▶ What you have to do: From the data underneath, reproduce exactly the stretch that begins at the line with "ATOM 151 N N" and ends after the line with "ATOM 157 N N".

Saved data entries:
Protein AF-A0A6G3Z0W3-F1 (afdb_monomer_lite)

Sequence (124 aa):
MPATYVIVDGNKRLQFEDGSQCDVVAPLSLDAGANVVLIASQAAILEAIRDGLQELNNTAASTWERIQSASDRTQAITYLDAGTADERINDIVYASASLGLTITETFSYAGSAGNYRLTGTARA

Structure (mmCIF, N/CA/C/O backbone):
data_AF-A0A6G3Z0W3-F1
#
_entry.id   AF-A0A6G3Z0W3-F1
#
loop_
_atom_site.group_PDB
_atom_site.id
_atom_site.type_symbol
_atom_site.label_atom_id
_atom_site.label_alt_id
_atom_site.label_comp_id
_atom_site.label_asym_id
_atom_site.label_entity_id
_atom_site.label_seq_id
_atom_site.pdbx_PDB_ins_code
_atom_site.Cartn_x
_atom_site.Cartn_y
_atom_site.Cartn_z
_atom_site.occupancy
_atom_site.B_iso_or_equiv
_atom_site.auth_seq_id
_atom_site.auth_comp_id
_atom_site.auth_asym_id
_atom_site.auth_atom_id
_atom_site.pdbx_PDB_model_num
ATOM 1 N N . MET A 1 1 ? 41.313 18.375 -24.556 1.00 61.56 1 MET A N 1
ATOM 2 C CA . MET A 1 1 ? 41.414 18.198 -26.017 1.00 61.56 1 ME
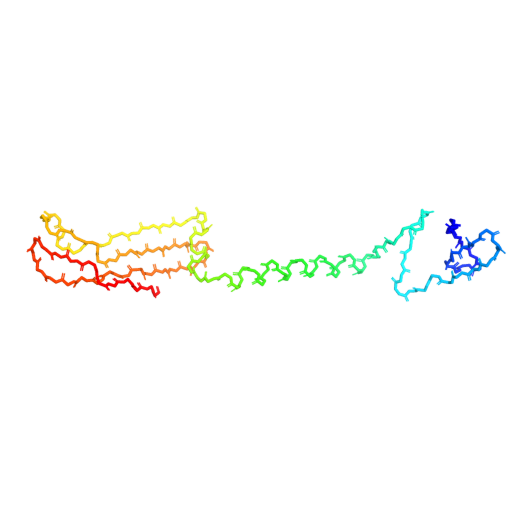T A CA 1
ATOM 3 C C . MET A 1 1 ? 40.036 17.792 -26.504 1.00 61.56 1 MET A C 1
ATOM 5 O O . MET A 1 1 ? 39.555 16.764 -26.034 1.00 61.56 1 MET A O 1
ATOM 9 N N . PRO A 1 2 ? 39.343 18.630 -27.289 1.00 74.25 2 PRO A N 1
ATOM 10 C CA . PRO A 1 2 ? 38.028 18.283 -27.813 1.00 74.25 2 PRO A CA 1
ATOM 11 C C . PRO A 1 2 ? 38.164 17.141 -28.827 1.00 74.25 2 PRO A C 1
ATOM 13 O O . PRO A 1 2 ? 39.072 17.138 -29.653 1.00 74.25 2 PRO A O 1
ATOM 16 N N . ALA A 1 3 ? 37.277 16.154 -28.739 1.00 81.19 3 ALA A N 1
ATOM 17 C CA . ALA A 1 3 ? 37.146 15.103 -29.741 1.00 81.19 3 ALA A CA 1
ATOM 18 C C . ALA A 1 3 ? 35.943 15.421 -30.632 1.00 81.19 3 ALA A C 1
ATOM 20 O O . ALA A 1 3 ? 34.943 15.954 -30.152 1.00 81.19 3 ALA A O 1
ATOM 21 N N . THR A 1 4 ? 36.029 15.095 -31.919 1.00 85.88 4 THR A N 1
ATOM 22 C CA . THR A 1 4 ? 34.918 15.253 -32.868 1.00 85.88 4 THR A CA 1
ATOM 23 C C . THR A 1 4 ? 34.365 13.888 -33.251 1.00 85.88 4 THR A C 1
ATOM 25 O O . THR A 1 4 ? 35.123 12.946 -33.491 1.00 85.88 4 THR A O 1
ATOM 28 N N . TYR A 1 5 ? 33.037 13.773 -33.300 1.00 85.12 5 TYR A N 1
ATOM 29 C CA . TYR A 1 5 ? 32.367 12.569 -33.777 1.00 85.12 5 TYR A CA 1
ATOM 30 C C . TYR A 1 5 ? 32.477 12.474 -35.301 1.00 85.12 5 TYR A C 1
ATOM 32 O O . TYR A 1 5 ? 32.093 13.398 -36.020 1.00 85.12 5 TYR A O 1
ATOM 40 N N . VAL A 1 6 ? 32.981 11.345 -35.795 1.00 85.38 6 VAL A N 1
ATOM 41 C CA . VAL A 1 6 ? 33.148 11.080 -37.227 1.00 85.38 6 VAL A CA 1
ATOM 42 C C . VAL A 1 6 ? 32.652 9.678 -37.585 1.00 85.38 6 VAL A C 1
ATOM 44 O O . VAL A 1 6 ? 32.624 8.772 -36.750 1.00 85.38 6 VAL A O 1
ATOM 47 N N . ILE A 1 7 ? 32.260 9.493 -38.847 1.00 81.56 7 ILE A N 1
ATOM 48 C CA . ILE A 1 7 ? 31.975 8.176 -39.427 1.00 81.56 7 ILE A CA 1
ATOM 49 C C . ILE A 1 7 ? 33.082 7.882 -40.438 1.00 81.56 7 ILE A C 1
ATOM 51 O O . ILE A 1 7 ? 33.211 8.598 -41.429 1.00 81.56 7 ILE A O 1
ATOM 55 N N . VAL A 1 8 ? 33.876 6.844 -40.182 1.00 82.88 8 VAL A N 1
ATOM 56 C CA . VAL A 1 8 ? 34.990 6.412 -41.041 1.00 82.88 8 VAL A CA 1
ATOM 57 C C . VAL A 1 8 ? 34.736 4.965 -41.426 1.00 82.88 8 VAL A C 1
ATOM 59 O O . VAL A 1 8 ? 34.542 4.122 -40.553 1.00 82.88 8 VAL A O 1
ATOM 62 N N . ASP A 1 9 ? 34.677 4.681 -42.727 1.00 86.81 9 ASP A N 1
ATOM 63 C CA . ASP A 1 9 ? 34.420 3.336 -43.264 1.00 86.81 9 ASP A CA 1
ATOM 64 C C . ASP A 1 9 ? 33.147 2.674 -42.700 1.00 86.81 9 ASP A C 1
ATOM 66 O O . ASP A 1 9 ? 33.084 1.468 -42.476 1.00 86.81 9 ASP A O 1
ATOM 70 N N . GLY A 1 10 ? 32.119 3.486 -42.426 1.00 79.19 10 GLY A N 1
ATOM 71 C CA . GLY A 1 10 ? 30.854 3.040 -41.832 1.00 79.19 10 GLY A CA 1
ATOM 72 C C . GLY A 1 10 ? 30.897 2.810 -40.315 1.00 79.19 10 GLY A C 1
ATOM 73 O O . GLY A 1 10 ? 29.847 2.588 -39.714 1.00 79.19 10 GLY A O 1
ATOM 74 N N . ASN A 1 11 ? 32.067 2.929 -39.681 1.00 80.88 11 ASN A N 1
ATOM 75 C CA . ASN A 1 11 ? 32.237 2.810 -38.236 1.00 80.88 11 ASN A CA 1
ATOM 76 C C . ASN A 1 11 ? 32.163 4.178 -37.552 1.00 80.88 11 ASN A C 1
ATOM 78 O O . ASN A 1 11 ? 32.708 5.174 -38.034 1.00 80.88 11 ASN A O 1
ATOM 82 N N . LYS A 1 12 ? 31.495 4.223 -36.398 1.00 85.00 12 LYS A N 1
ATOM 83 C CA . LYS A 1 12 ? 31.398 5.419 -35.554 1.00 85.00 12 LYS A CA 1
ATOM 84 C C . LYS A 1 12 ? 32.692 5.583 -34.754 1.00 85.00 12 LYS A C 1
ATOM 86 O O . LYS A 1 12 ? 33.100 4.641 -34.077 1.00 85.00 12 LYS A O 1
ATOM 91 N N . ARG A 1 13 ? 33.326 6.758 -34.803 1.00 86.38 13 ARG A N 1
ATOM 92 C CA . ARG A 1 13 ? 34.602 7.030 -34.120 1.00 86.38 13 ARG A CA 1
ATOM 93 C C . ARG A 1 13 ? 34.631 8.404 -33.460 1.00 86.38 13 ARG A C 1
ATOM 95 O O . ARG A 1 13 ? 33.956 9.333 -33.897 1.00 86.38 13 ARG A O 1
ATOM 102 N N . LEU A 1 14 ? 35.464 8.530 -32.432 1.00 87.94 14 LEU A N 1
ATOM 103 C CA . LEU A 1 14 ? 35.935 9.813 -31.913 1.00 87.94 14 LEU A CA 1
ATOM 104 C C . LEU A 1 14 ? 37.312 10.101 -32.510 1.00 87.94 14 LEU A C 1
ATOM 106 O O . LEU A 1 14 ? 38.209 9.268 -32.384 1.00 87.94 14 LEU A O 1
ATOM 110 N N . GLN A 1 15 ? 37.471 11.258 -33.150 1.00 89.38 15 GLN A N 1
ATOM 111 C CA . GLN A 1 15 ? 38.749 11.731 -33.680 1.00 89.38 15 GLN A CA 1
ATOM 112 C C . GLN A 1 15 ? 39.282 12.887 -32.832 1.00 89.38 15 GLN A C 1
ATOM 114 O O . GLN A 1 15 ? 38.553 13.838 -32.538 1.00 89.38 15 GLN A O 1
ATOM 119 N N . PHE A 1 16 ? 40.554 12.800 -32.452 1.00 88.00 16 PHE A N 1
ATOM 120 C CA . PHE A 1 16 ? 41.261 13.824 -31.686 1.00 88.00 16 PHE A CA 1
ATOM 121 C C . PHE A 1 16 ? 42.062 14.752 -32.616 1.00 88.00 16 PHE A C 1
ATOM 123 O O . PHE A 1 16 ? 42.334 14.415 -33.769 1.00 88.00 16 PHE A O 1
ATOM 130 N N . GLU A 1 17 ? 42.453 15.930 -32.118 1.00 88.69 17 GLU A N 1
ATOM 131 C CA . GLU A 1 17 ? 43.212 16.939 -32.886 1.00 88.69 17 GLU A CA 1
ATOM 132 C C . GLU A 1 17 ? 44.581 16.437 -33.376 1.00 88.69 17 GLU A C 1
ATOM 134 O O . GLU A 1 17 ? 45.077 16.902 -34.399 1.00 88.69 17 GLU A O 1
ATOM 139 N N . ASP A 1 18 ? 45.176 15.463 -32.682 1.00 90.31 18 ASP A N 1
ATOM 140 C CA . ASP A 1 18 ? 46.430 14.809 -33.077 1.00 90.31 18 ASP A CA 1
ATOM 141 C C . ASP A 1 18 ? 46.246 13.742 -34.175 1.00 90.31 18 ASP A C 1
ATOM 143 O O . ASP A 1 18 ? 47.212 13.111 -34.606 1.00 90.31 18 ASP A O 1
ATOM 147 N N . GLY A 1 19 ? 45.009 13.540 -34.640 1.00 86.44 19 GLY A N 1
ATOM 148 C CA . GLY A 1 19 ? 44.646 12.566 -35.663 1.00 86.44 19 GLY A CA 1
ATOM 149 C C . GLY A 1 19 ? 44.401 11.151 -35.137 1.00 86.44 19 GLY A C 1
ATOM 150 O O . GLY A 1 19 ? 43.981 10.297 -35.921 1.00 86.44 19 GLY A O 1
ATOM 151 N N . SER A 1 20 ? 44.610 10.889 -33.842 1.00 89.38 20 SER A N 1
ATOM 152 C CA . SER A 1 20 ? 44.270 9.600 -33.237 1.00 89.38 20 SER A CA 1
ATOM 153 C C . SER A 1 20 ? 42.754 9.362 -33.246 1.00 89.38 20 SER A C 1
ATOM 155 O O . SER A 1 20 ? 41.946 10.297 -33.303 1.00 89.38 20 SER A O 1
ATOM 157 N N . GLN A 1 21 ? 42.354 8.087 -33.245 1.00 90.44 21 GLN A N 1
ATOM 158 C CA . GLN A 1 21 ? 40.952 7.677 -33.335 1.00 90.44 21 GLN A CA 1
ATOM 159 C C . GLN A 1 21 ? 40.623 6.602 -32.296 1.00 90.44 21 GLN A C 1
ATOM 161 O O . GLN A 1 21 ? 41.446 5.734 -32.009 1.00 90.44 21 GLN A O 1
ATOM 166 N N . CYS A 1 22 ? 39.400 6.644 -31.771 1.00 87.12 22 CYS A N 1
ATOM 167 C CA . CYS A 1 22 ? 38.836 5.625 -30.889 1.00 87.12 22 CYS A CA 1
ATOM 168 C C . CYS A 1 22 ? 37.497 5.131 -31.456 1.00 87.12 22 CYS A C 1
ATOM 170 O O . CYS A 1 22 ? 36.642 5.946 -31.814 1.00 87.12 22 CYS A O 1
ATOM 172 N N . ASP A 1 23 ? 37.314 3.812 -31.548 1.00 87.19 23 ASP A N 1
ATOM 173 C CA . ASP A 1 23 ? 36.070 3.204 -32.029 1.00 87.19 23 ASP A CA 1
ATOM 174 C C . ASP A 1 23 ? 34.947 3.331 -30.989 1.00 87.19 23 ASP A C 1
ATOM 176 O O . ASP A 1 23 ? 35.108 2.992 -29.815 1.00 87.19 23 ASP A O 1
ATOM 180 N N . VAL A 1 24 ? 33.770 3.773 -31.436 1.00 83.44 24 VAL A N 1
ATOM 181 C CA . VAL A 1 24 ? 32.538 3.757 -30.641 1.00 83.44 24 VAL A CA 1
ATOM 182 C C . VAL A 1 24 ? 31.822 2.443 -30.931 1.00 83.44 24 VAL A C 1
ATOM 184 O O . VAL A 1 24 ? 31.124 2.299 -31.936 1.00 83.44 24 VAL A O 1
ATOM 187 N N . VAL A 1 25 ? 32.025 1.464 -30.053 1.00 79.06 25 VAL A N 1
ATOM 188 C CA . VAL A 1 25 ? 31.480 0.110 -30.210 1.00 79.06 25 VAL A CA 1
ATOM 189 C C . VAL A 1 25 ? 30.157 -0.026 -29.454 1.00 79.06 25 VAL A C 1
ATOM 191 O O . VAL A 1 25 ? 29.981 0.527 -28.365 1.00 79.06 25 VAL A O 1
ATOM 194 N N . ALA A 1 26 ? 29.217 -0.790 -30.020 1.00 73.19 26 ALA A N 1
ATOM 195 C CA . ALA A 1 26 ? 27.982 -1.152 -29.334 1.00 73.19 26 ALA A CA 1
ATOM 196 C C . ALA A 1 26 ? 28.294 -1.774 -27.953 1.00 73.19 26 ALA A C 1
ATOM 198 O O . ALA A 1 26 ? 29.228 -2.568 -27.835 1.00 73.19 26 ALA A O 1
ATOM 199 N N . PRO A 1 27 ? 27.524 -1.433 -26.909 1.00 73.00 27 PRO A N 1
ATOM 200 C CA . PRO A 1 27 ? 26.209 -0.796 -26.969 1.00 73.00 27 PRO A CA 1
ATOM 201 C C . PRO A 1 27 ? 26.231 0.745 -26.898 1.00 73.00 27 PRO A C 1
ATOM 203 O O . PRO A 1 27 ? 25.176 1.352 -26.724 1.00 73.00 27 PRO A O 1
ATOM 206 N N . LEU A 1 28 ? 27.396 1.394 -27.007 1.00 77.38 28 LEU A N 1
ATOM 207 C CA . LEU A 1 28 ? 27.514 2.849 -26.908 1.00 77.38 28 LEU A CA 1
ATOM 208 C C . LEU A 1 28 ? 27.054 3.529 -28.209 1.00 77.38 28 LEU A C 1
ATOM 210 O O . LEU A 1 28 ? 27.489 3.164 -29.301 1.00 77.38 28 LEU A O 1
ATOM 214 N N . SER A 1 29 ? 26.191 4.540 -28.101 1.00 79.62 29 SER A N 1
ATOM 215 C CA . SER A 1 29 ? 25.843 5.429 -29.214 1.00 79.62 29 SER A CA 1
ATOM 216 C C . SER A 1 29 ? 26.065 6.873 -28.797 1.00 79.62 29 SER A C 1
ATOM 218 O O . SER A 1 29 ? 25.826 7.227 -27.646 1.00 79.62 29 SER A O 1
ATOM 220 N N . LEU A 1 30 ? 26.523 7.699 -29.737 1.00 80.38 30 LEU A N 1
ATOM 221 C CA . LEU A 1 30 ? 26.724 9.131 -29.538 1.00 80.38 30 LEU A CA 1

▶ Written answer:
ATOM 151 N N . SER A 1 20 ? 44.610 10.889 -33.842 1.00 89.38 20 SER A N 1
ATOM 152 C CA . SER A 1 20 ? 44.270 9.600 -33.237 1.00 89.38 20 SER A CA 1
ATOM 153 C C . SER A 1 20 ? 42.754 9.362 -33.246 1.00 89.38 20 SER A C 1
ATOM 155 O O . SER A 1 20 ? 41.946 10.297 -33.303 1.00 89.38 20 SER A O 1
ATOM 157 N N . GLN A 1 21 ? 42.354 8.087 -33.245 1.00 90.44 21 GLN A N 1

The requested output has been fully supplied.